_To do_:
From the records below, set down exactly the lines starting with the line that contains "ATOM 77 C CA" and going on through the line that contains "ATOM 93 O O". Nothing else is wanted.
Listed records below:
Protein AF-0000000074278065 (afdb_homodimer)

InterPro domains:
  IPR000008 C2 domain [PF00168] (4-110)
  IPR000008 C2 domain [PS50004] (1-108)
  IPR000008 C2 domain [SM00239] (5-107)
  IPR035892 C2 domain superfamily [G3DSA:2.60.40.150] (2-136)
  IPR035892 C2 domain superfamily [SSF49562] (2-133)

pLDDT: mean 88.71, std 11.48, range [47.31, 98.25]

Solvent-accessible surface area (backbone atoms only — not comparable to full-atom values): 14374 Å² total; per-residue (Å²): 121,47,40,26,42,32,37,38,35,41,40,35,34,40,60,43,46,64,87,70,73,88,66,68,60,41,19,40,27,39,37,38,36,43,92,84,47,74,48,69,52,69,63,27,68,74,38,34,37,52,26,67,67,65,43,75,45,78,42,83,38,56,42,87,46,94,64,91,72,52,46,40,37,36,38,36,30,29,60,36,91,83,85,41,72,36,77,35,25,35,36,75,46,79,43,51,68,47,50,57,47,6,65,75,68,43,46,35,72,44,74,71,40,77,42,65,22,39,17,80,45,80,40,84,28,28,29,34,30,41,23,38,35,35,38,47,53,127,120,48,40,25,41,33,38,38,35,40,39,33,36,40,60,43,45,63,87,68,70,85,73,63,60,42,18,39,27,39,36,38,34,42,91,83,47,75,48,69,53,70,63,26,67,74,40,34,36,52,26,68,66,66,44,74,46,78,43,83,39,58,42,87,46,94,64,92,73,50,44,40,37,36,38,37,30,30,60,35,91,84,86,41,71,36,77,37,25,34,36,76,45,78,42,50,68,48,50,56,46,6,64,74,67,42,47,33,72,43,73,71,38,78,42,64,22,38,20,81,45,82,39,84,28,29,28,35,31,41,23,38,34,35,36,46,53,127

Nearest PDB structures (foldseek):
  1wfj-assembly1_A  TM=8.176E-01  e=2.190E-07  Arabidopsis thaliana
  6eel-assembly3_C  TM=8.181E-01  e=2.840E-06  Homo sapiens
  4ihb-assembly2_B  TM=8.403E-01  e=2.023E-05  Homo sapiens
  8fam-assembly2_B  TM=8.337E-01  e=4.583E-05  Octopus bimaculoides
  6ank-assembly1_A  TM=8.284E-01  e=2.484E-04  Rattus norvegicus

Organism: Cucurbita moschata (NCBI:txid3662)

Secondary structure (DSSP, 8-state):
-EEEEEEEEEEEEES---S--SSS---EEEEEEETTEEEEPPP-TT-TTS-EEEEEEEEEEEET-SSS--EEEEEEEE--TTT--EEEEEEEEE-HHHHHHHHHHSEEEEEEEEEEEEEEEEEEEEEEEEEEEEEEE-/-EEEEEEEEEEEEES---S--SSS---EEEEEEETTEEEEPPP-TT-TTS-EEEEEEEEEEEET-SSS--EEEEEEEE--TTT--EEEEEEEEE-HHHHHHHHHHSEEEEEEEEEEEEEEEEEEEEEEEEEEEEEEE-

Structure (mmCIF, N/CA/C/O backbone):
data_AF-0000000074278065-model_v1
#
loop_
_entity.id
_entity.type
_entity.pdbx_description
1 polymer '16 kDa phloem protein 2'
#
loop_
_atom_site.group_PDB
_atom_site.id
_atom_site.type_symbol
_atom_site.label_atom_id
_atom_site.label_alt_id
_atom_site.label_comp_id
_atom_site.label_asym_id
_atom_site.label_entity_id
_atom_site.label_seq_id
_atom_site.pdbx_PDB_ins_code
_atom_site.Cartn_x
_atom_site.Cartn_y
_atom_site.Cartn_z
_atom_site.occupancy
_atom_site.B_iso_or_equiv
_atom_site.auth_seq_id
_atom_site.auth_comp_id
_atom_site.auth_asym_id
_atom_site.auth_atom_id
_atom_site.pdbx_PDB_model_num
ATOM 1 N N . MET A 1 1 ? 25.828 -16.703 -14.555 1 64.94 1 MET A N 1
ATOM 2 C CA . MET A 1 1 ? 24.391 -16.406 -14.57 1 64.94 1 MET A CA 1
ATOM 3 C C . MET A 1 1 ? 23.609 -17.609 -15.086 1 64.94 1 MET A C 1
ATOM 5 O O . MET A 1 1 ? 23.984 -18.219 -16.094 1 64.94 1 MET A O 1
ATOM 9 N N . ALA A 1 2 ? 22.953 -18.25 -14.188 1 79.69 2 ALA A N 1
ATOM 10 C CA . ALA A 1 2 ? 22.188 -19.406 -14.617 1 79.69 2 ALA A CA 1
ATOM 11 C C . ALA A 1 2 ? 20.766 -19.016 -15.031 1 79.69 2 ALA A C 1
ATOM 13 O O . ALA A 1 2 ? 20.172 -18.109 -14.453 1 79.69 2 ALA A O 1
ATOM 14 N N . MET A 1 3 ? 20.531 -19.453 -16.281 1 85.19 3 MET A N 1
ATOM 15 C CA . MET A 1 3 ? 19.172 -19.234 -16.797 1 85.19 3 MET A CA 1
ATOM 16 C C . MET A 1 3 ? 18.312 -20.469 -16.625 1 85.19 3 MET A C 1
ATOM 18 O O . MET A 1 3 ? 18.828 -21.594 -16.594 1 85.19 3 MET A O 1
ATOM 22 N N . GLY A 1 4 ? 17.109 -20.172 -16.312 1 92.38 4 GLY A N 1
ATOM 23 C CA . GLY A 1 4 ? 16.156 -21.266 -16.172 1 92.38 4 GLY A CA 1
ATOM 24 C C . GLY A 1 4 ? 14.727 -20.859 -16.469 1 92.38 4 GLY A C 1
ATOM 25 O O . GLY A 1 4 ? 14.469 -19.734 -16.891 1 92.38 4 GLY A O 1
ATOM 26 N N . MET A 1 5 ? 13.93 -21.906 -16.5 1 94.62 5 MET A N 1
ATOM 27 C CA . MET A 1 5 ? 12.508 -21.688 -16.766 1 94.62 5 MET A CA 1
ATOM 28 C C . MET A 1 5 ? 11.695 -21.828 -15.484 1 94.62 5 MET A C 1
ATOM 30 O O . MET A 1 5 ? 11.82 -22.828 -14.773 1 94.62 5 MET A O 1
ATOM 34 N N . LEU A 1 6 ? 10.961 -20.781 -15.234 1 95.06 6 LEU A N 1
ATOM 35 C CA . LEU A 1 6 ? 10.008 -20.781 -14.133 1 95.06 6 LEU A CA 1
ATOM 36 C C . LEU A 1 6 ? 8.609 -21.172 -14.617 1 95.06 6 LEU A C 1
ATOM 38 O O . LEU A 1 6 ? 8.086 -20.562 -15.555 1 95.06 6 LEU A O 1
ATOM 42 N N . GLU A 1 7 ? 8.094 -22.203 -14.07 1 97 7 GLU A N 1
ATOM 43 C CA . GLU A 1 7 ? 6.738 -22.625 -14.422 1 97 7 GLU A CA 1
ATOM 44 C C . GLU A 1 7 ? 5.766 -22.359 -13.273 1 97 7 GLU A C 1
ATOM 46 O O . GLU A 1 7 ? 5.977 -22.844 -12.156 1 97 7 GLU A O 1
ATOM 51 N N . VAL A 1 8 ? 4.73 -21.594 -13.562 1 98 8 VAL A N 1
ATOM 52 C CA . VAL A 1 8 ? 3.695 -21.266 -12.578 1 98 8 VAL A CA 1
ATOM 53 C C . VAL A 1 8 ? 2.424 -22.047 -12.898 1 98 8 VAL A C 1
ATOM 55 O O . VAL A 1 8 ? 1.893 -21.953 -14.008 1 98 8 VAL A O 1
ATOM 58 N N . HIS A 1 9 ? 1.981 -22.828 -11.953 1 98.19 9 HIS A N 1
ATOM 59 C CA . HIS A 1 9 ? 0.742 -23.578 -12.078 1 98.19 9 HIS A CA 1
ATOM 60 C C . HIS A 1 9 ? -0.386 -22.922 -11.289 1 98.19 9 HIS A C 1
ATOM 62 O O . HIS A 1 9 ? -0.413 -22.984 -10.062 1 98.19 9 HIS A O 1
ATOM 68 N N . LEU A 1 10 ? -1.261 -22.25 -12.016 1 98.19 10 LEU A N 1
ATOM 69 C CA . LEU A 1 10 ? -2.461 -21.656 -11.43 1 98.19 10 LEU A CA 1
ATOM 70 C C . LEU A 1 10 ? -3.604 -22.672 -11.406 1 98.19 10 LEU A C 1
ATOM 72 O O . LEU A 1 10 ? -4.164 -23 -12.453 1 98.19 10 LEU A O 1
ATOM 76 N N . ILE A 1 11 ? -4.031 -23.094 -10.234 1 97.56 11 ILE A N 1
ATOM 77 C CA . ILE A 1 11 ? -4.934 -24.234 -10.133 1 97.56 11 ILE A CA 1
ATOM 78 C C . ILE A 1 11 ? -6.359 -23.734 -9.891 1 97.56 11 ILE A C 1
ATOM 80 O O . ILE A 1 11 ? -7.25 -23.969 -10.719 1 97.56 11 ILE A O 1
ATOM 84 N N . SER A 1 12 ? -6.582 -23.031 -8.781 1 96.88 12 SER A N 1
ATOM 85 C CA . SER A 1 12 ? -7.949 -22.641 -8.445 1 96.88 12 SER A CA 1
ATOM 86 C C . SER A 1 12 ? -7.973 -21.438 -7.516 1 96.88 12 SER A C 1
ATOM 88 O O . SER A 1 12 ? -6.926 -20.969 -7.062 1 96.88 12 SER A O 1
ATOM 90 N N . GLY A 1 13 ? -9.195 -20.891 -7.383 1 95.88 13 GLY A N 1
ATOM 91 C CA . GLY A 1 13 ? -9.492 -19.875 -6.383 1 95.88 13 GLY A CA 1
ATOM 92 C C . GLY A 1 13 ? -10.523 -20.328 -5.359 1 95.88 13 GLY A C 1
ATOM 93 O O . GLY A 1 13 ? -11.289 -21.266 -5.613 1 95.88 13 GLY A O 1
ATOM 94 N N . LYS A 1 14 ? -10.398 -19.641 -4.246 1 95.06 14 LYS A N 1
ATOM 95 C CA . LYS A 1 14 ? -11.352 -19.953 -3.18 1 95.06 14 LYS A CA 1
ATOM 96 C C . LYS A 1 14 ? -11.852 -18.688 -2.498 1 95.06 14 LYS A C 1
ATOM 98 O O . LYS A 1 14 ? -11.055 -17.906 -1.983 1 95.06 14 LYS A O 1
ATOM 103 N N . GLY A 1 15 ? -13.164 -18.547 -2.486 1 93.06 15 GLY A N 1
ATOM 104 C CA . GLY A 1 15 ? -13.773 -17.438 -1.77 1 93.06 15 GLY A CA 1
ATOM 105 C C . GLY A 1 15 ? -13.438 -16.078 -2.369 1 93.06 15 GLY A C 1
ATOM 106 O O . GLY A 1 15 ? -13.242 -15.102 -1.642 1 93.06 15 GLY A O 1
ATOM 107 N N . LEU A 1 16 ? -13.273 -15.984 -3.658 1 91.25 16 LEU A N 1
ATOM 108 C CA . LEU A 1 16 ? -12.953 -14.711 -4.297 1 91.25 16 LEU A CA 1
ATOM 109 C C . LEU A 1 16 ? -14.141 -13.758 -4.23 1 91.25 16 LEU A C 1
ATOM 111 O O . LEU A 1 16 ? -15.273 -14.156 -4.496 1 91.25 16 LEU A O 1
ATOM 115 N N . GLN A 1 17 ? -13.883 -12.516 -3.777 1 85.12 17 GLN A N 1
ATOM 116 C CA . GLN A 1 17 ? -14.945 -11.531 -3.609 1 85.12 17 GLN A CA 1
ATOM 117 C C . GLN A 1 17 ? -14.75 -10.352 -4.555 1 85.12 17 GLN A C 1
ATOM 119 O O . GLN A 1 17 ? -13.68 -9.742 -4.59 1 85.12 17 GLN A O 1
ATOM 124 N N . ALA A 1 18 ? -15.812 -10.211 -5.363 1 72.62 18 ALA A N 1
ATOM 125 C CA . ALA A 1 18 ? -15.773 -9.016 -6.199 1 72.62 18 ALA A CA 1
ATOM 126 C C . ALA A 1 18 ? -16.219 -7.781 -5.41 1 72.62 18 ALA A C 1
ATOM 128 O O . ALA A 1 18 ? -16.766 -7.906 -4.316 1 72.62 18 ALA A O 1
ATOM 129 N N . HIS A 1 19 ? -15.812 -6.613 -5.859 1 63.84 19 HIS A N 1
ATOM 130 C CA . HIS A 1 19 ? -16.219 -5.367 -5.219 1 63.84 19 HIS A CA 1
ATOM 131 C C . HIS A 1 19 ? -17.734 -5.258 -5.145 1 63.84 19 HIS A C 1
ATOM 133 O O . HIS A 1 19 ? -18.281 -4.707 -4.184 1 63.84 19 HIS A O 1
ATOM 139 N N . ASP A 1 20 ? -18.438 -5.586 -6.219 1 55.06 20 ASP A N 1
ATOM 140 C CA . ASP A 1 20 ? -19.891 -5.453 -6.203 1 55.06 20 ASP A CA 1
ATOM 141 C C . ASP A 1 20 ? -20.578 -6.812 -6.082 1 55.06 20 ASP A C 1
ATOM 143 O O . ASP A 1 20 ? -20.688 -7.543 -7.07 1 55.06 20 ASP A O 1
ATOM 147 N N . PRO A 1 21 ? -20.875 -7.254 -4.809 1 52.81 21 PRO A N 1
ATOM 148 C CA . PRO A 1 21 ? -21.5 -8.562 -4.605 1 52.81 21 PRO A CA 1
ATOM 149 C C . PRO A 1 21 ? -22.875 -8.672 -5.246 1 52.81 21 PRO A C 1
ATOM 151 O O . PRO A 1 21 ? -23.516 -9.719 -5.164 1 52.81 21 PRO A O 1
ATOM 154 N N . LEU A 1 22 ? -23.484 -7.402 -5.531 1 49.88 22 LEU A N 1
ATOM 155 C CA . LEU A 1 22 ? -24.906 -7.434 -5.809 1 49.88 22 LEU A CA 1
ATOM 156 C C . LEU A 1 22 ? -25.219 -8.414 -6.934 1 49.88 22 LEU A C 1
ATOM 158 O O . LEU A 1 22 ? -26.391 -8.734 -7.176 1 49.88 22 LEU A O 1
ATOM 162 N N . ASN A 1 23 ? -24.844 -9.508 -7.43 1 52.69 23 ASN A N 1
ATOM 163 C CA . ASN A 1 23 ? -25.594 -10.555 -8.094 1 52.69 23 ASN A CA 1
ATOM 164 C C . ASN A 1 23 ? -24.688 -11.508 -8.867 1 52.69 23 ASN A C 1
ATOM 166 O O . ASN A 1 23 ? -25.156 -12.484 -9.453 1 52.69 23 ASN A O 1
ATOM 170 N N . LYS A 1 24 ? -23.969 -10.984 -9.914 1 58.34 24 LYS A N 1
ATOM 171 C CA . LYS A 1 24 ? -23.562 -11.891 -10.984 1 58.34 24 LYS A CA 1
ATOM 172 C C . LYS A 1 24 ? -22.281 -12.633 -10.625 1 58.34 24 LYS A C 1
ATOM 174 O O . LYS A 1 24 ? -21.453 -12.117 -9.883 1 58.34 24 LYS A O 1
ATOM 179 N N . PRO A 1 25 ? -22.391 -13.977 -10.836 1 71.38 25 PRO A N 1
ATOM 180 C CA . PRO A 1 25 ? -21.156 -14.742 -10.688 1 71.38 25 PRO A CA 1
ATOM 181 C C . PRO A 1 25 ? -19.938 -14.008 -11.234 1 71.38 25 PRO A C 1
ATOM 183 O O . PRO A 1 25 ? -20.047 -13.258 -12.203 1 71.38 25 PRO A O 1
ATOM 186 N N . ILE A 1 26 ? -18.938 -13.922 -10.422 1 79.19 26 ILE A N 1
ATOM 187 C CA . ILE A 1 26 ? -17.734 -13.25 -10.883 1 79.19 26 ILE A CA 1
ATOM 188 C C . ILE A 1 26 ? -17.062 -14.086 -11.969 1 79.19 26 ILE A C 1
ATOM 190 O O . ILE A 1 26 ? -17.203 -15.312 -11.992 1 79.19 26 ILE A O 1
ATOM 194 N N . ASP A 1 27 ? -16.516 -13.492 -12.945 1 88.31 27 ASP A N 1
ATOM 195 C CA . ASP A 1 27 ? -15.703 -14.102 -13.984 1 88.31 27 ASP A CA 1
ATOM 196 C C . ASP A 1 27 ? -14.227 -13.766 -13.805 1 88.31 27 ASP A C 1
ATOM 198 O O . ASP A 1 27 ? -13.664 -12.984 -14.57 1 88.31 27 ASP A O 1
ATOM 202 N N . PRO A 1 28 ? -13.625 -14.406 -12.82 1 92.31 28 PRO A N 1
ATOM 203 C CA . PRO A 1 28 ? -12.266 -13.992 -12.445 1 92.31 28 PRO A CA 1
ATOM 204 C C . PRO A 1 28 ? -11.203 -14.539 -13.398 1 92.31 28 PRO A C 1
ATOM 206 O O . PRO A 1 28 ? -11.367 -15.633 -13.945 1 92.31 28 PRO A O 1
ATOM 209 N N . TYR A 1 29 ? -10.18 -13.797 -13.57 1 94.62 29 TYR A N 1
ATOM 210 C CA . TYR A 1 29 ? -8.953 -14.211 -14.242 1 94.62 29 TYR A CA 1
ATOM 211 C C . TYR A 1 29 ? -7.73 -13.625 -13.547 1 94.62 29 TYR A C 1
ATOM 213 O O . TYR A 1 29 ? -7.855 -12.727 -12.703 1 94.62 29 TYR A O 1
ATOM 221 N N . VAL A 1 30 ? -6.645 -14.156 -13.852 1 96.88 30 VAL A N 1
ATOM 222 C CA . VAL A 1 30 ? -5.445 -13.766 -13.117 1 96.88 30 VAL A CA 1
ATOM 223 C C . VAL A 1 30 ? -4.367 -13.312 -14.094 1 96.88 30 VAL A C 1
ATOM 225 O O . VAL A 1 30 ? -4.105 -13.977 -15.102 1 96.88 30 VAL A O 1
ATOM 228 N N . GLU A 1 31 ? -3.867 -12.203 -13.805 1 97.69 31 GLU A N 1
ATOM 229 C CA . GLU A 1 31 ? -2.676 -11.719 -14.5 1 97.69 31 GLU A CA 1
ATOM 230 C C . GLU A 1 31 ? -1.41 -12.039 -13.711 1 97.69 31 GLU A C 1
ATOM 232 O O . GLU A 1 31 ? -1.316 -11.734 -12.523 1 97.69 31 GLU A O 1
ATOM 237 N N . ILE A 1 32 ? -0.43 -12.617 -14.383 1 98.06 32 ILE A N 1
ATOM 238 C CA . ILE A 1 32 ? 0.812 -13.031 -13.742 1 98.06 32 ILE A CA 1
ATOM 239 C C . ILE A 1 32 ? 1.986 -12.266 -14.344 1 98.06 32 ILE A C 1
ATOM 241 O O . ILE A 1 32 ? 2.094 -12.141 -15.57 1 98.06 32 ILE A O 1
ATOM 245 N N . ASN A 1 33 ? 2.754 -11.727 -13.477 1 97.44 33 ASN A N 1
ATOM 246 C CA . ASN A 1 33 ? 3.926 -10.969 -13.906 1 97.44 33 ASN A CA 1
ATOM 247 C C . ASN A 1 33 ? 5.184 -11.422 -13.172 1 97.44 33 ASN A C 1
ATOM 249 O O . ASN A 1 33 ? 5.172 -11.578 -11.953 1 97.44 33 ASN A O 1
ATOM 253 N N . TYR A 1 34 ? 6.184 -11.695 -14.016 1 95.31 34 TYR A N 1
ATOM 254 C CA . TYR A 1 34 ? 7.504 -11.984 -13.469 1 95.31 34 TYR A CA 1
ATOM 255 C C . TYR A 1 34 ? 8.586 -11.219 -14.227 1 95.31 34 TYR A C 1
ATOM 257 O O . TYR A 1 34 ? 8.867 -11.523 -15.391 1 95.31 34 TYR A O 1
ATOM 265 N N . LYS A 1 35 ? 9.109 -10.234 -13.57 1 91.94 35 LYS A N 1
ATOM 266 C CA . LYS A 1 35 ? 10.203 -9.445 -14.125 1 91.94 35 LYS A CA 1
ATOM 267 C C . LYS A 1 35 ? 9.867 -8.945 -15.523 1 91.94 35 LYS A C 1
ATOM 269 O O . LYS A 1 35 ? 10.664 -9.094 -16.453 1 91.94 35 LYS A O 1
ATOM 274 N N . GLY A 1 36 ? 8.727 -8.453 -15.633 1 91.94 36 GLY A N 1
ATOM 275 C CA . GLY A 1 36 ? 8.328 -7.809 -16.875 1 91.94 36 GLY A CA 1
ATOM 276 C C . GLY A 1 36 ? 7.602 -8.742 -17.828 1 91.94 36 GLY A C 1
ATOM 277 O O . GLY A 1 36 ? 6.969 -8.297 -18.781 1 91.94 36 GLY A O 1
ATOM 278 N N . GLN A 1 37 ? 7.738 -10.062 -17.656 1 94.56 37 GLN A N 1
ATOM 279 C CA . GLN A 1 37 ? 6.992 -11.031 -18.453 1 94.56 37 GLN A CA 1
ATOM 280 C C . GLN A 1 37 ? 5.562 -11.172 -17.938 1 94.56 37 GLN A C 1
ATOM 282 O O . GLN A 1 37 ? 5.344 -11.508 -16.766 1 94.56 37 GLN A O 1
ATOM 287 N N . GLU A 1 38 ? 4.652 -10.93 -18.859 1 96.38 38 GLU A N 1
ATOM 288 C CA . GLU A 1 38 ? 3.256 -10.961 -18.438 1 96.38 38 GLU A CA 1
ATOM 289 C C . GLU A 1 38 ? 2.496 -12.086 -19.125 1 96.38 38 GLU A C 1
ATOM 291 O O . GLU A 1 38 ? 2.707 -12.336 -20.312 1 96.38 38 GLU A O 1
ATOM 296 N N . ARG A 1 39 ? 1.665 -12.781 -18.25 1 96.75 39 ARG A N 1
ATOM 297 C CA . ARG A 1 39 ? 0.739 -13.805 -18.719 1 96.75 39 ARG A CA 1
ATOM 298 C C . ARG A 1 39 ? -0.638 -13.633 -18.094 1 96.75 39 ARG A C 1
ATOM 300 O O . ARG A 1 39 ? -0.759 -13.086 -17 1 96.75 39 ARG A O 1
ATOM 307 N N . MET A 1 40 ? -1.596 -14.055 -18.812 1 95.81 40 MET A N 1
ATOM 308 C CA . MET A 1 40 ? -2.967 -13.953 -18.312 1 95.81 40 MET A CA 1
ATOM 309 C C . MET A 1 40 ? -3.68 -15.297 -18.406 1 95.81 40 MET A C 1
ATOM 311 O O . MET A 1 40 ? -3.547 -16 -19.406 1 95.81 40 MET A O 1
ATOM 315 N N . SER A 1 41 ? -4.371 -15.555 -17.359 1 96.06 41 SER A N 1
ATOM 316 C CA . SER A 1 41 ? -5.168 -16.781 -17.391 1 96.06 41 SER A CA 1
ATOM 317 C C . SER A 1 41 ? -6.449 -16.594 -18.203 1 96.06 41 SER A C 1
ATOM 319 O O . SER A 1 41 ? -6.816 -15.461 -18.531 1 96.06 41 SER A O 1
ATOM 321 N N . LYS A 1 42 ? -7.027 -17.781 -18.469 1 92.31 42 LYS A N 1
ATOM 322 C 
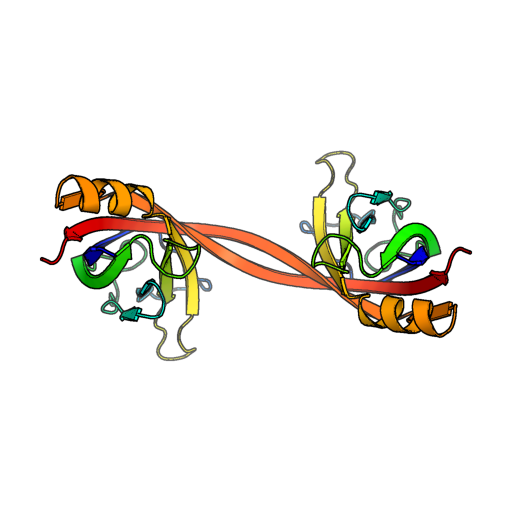CA . LYS A 1 42 ? -8.367 -17.719 -19.031 1 92.31 42 LYS A CA 1
ATOM 323 C C . LYS A 1 42 ? -9.375 -17.188 -18.016 1 92.31 42 LYS A C 1
ATOM 325 O O . LYS A 1 42 ? -9.172 -17.312 -16.797 1 92.31 42 LYS A O 1
ATOM 330 N N . VAL A 1 43 ? -10.352 -16.562 -18.531 1 89.75 43 VAL A N 1
ATOM 331 C CA . VAL A 1 43 ? -11.43 -16.094 -17.672 1 89.75 43 VAL A CA 1
ATOM 332 C C . VAL A 1 43 ? -12.312 -17.266 -17.25 1 89.75 43 VAL A C 1
ATOM 334 O O . VAL A 1 43 ? -12.797 -18.016 -18.094 1 89.75 43 VAL A O 1
ATOM 337 N N . ALA A 1 44 ? -12.391 -17.438 -15.984 1 88.94 44 ALA A N 1
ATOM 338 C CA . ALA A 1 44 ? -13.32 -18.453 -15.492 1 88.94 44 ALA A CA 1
End of Listed records.
_Result of this task_:
ATOM 77 C CA . ILE A 1 11 ? -4.934 -24.234 -10.133 1 97.56 11 ILE A CA 1
ATOM 78 C C . ILE A 1 11 ? -6.359 -23.734 -9.891 1 97.56 11 ILE A C 1
ATOM 80 O O . ILE A 1 11 ? -7.25 -23.969 -10.719 1 97.56 11 ILE A O 1
ATOM 84 N N . SER A 1 12 ? -6.582 -23.031 -8.781 1 96.88 12 SER A N 1
ATOM 85 C CA . SER A 1 12 ? -7.949 -22.641 -8.445 1 96.88 12 SER A CA 1
ATOM 86 C C . SER A 1 12 ? -7.973 -21.438 -7.516 1 96.88 12 SER A C 1
ATOM 88 O O . SER A 1 12 ? -6.926 -20.969 -7.062 1 96.88 12 SER A O 1
ATOM 90 N N . GLY A 1 13 ? -9.195 -20.891 -7.383 1 95.88 13 GLY A N 1
ATOM 91 C CA . GLY A 1 13 ? -9.492 -19.875 -6.383 1 95.88 13 GLY A CA 1
ATOM 92 C C . GLY A 1 13 ? -10.523 -20.328 -5.359 1 95.88 13 GLY A C 1
ATOM 93 O O . GLY A 1 13 ? -11.289 -21.266 -5.613 1 95.88 13 GLY A O 1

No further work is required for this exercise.